子時剛過,顯陽殿裡燈火通明。朱漆輦車停在丹陛前,姜萬兒提著色織銀裙裾拾階而上,沉重的殿門緩緩開啟,在深濃的夜色中彷彿一個光明煊赫的許諾,姜萬兒不由想起多年前第一次來到這顯陽殿時的情形,微微眯起了眼睛。
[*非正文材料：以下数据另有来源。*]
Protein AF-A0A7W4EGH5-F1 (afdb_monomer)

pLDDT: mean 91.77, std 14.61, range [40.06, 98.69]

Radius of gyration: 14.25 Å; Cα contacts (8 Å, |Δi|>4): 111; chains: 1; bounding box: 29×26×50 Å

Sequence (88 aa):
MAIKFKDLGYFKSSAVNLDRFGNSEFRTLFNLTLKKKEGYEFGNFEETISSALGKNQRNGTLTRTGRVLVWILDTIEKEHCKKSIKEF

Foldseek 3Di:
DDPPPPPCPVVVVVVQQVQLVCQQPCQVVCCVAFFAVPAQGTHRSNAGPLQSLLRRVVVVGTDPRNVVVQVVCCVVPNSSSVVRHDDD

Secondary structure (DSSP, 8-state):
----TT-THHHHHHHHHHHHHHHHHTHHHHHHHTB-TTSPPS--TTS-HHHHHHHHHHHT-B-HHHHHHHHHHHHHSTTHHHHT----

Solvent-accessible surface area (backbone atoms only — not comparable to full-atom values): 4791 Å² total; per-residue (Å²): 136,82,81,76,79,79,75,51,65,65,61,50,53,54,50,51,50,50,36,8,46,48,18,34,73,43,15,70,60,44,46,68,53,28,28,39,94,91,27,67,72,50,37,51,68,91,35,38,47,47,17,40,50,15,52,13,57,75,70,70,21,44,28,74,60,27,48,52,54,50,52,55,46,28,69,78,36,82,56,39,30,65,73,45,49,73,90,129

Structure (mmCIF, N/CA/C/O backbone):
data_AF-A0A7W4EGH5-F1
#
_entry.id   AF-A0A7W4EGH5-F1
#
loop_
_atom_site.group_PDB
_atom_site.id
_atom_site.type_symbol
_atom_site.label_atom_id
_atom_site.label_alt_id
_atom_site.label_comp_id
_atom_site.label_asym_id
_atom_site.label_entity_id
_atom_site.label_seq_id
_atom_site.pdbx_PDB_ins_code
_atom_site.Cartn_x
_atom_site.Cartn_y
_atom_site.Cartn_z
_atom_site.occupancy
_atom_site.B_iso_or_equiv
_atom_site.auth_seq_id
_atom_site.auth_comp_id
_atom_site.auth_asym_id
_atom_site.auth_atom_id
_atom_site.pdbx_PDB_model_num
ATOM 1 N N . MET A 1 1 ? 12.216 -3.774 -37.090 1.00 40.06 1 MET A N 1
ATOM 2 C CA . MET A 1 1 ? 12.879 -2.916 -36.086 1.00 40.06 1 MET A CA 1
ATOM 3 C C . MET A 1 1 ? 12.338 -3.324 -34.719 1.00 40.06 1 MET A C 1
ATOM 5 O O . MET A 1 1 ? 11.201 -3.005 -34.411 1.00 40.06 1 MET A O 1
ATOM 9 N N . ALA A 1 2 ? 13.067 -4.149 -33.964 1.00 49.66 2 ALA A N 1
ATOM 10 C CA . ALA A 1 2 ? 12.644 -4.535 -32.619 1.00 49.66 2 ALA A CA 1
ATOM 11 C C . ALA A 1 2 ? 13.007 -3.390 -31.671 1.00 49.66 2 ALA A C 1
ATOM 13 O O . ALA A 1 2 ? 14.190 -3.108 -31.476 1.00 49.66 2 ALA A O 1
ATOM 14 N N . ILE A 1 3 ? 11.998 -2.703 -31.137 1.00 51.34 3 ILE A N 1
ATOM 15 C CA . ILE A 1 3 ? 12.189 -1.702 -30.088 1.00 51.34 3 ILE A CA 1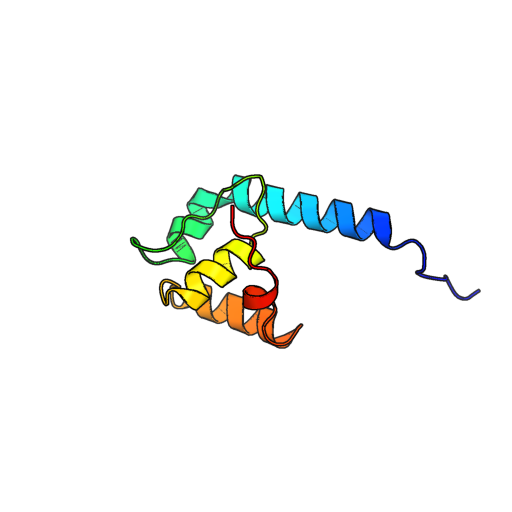
ATOM 16 C C . ILE A 1 3 ? 12.823 -2.442 -28.906 1.00 51.34 3 ILE A C 1
ATOM 18 O O . ILE A 1 3 ? 12.184 -3.270 -28.258 1.00 51.34 3 ILE A O 1
ATOM 22 N N . LYS A 1 4 ? 14.115 -2.216 -28.661 1.00 47.31 4 LYS A N 1
ATOM 23 C CA . LYS A 1 4 ? 14.783 -2.733 -27.468 1.00 47.31 4 LYS A CA 1
ATOM 24 C C . LYS A 1 4 ? 14.265 -1.911 -26.292 1.00 47.31 4 LYS A C 1
ATOM 26 O O . LYS A 1 4 ? 14.753 -0.814 -26.058 1.00 47.31 4 LYS A O 1
ATOM 31 N N . PHE A 1 5 ? 13.298 -2.452 -25.550 1.00 53.69 5 PHE A N 1
ATOM 32 C CA . PHE A 1 5 ? 12.755 -1.924 -24.286 1.00 53.69 5 PHE A CA 1
ATOM 33 C C . PHE A 1 5 ? 13.805 -1.869 -23.150 1.00 53.69 5 PHE A C 1
ATOM 35 O O . PHE A 1 5 ? 13.508 -2.165 -22.001 1.00 53.69 5 PHE A O 1
ATOM 42 N N . LYS A 1 6 ? 15.076 -1.585 -23.446 1.00 48.12 6 LYS A N 1
ATOM 43 C CA . LYS A 1 6 ? 16.173 -1.668 -22.476 1.00 48.12 6 LYS A CA 1
ATOM 44 C C . LYS A 1 6 ? 16.366 -0.366 -21.680 1.00 48.12 6 LYS A C 1
ATOM 46 O O . LYS A 1 6 ? 17.053 -0.399 -20.668 1.00 48.12 6 LYS A O 1
ATOM 51 N N . ASP A 1 7 ? 15.662 0.709 -22.048 1.00 53.56 7 ASP A N 1
ATOM 52 C CA . ASP A 1 7 ? 15.682 2.020 -21.373 1.00 53.56 7 ASP A CA 1
ATOM 53 C C . ASP A 1 7 ? 14.461 2.252 -20.447 1.00 53.56 7 ASP A C 1
ATOM 55 O O . ASP A 1 7 ? 13.927 3.352 -20.327 1.00 53.56 7 ASP A O 1
ATOM 59 N N . LEU A 1 8 ? 13.997 1.202 -19.756 1.00 57.56 8 LEU A N 1
ATOM 60 C CA . LEU A 1 8 ? 12.832 1.220 -18.845 1.00 57.56 8 LEU A CA 1
ATOM 61 C C . LEU A 1 8 ? 13.043 1.996 -17.526 1.00 57.56 8 LEU A C 1
ATOM 63 O O . LEU A 1 8 ? 12.108 2.126 -16.734 1.00 57.56 8 LEU A O 1
ATOM 67 N N . GLY A 1 9 ? 14.253 2.495 -17.253 1.00 61.38 9 GLY A N 1
ATOM 68 C CA . GLY A 1 9 ? 14.595 3.140 -15.979 1.00 61.38 9 GLY A CA 1
ATOM 69 C C . GLY A 1 9 ? 13.753 4.384 -15.674 1.00 61.38 9 GLY A C 1
ATOM 70 O O . GLY A 1 9 ? 13.248 4.520 -14.560 1.00 61.38 9 GLY A O 1
ATOM 71 N N . TYR A 1 10 ? 13.537 5.244 -16.677 1.00 61.56 10 TYR A N 1
ATOM 72 C CA . TYR A 1 10 ? 12.718 6.455 -16.541 1.00 61.56 10 TYR A CA 1
ATOM 73 C C . TYR A 1 10 ? 11.237 6.136 -16.317 1.00 61.56 10 TYR A C 1
ATOM 75 O O . TYR A 1 10 ? 10.602 6.719 -15.444 1.00 61.56 10 TYR A O 1
ATOM 83 N N . PHE A 1 11 ? 10.689 5.151 -17.033 1.00 82.25 11 PHE A N 1
ATOM 84 C CA . PHE A 1 11 ? 9.304 4.727 -16.822 1.00 82.25 11 PHE A CA 1
ATOM 85 C C . PHE A 1 11 ? 9.095 4.148 -15.420 1.00 82.25 11 PHE A C 1
ATOM 87 O O . PHE A 1 11 ? 8.061 4.395 -14.803 1.00 82.25 11 PHE A O 1
ATOM 94 N N . LYS A 1 12 ? 10.096 3.439 -14.880 1.00 86.50 12 LYS A N 1
ATOM 95 C CA . LYS A 1 12 ? 10.043 2.906 -13.517 1.00 86.50 12 LYS A CA 1
ATOM 96 C C . LYS A 1 12 ? 10.052 4.012 -12.461 1.00 86.50 12 LYS A C 1
ATOM 98 O O . LYS A 1 12 ? 9.241 3.954 -11.541 1.00 86.50 12 LYS A O 1
ATOM 103 N N . SER A 1 13 ? 10.940 5.004 -12.561 1.00 89.38 13 SER A N 1
ATOM 104 C CA . SER A 1 13 ? 10.987 6.097 -11.576 1.00 89.38 13 SER A CA 1
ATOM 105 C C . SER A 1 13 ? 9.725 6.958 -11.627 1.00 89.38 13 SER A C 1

內侍和宮人跪伏在御床前大氣不敢出一聲,姜萬兒耳畔只有更漏一聲又一聲,單調而乏味,不時湮沒在御床上破風箱似的氣喘聲中。

屋子裡瀰漫著一種死氣,姜萬兒抽了抽鼻子,輕而易舉地從濃郁的沉水、白檀和湯藥味中辨別出了這種氣味,當年姜老太爺彌留之際也是這氣味——九五至尊與個風燭殘年的老屠夫死時都是一個味兒,姜萬兒覺得有些好笑。顯陽殿的內侍來傳她進見時她很焦急,生怕趕不上那最後一面,有些話她藏在肚子裡許多年,只能在這一刻毫無顧忌地一吐為快,然而真到了此時,她望著紗帷中影影綽綽的男人,突然覺得沒意思起來,若不是有旁人在,她恐怕會轉身一走了之。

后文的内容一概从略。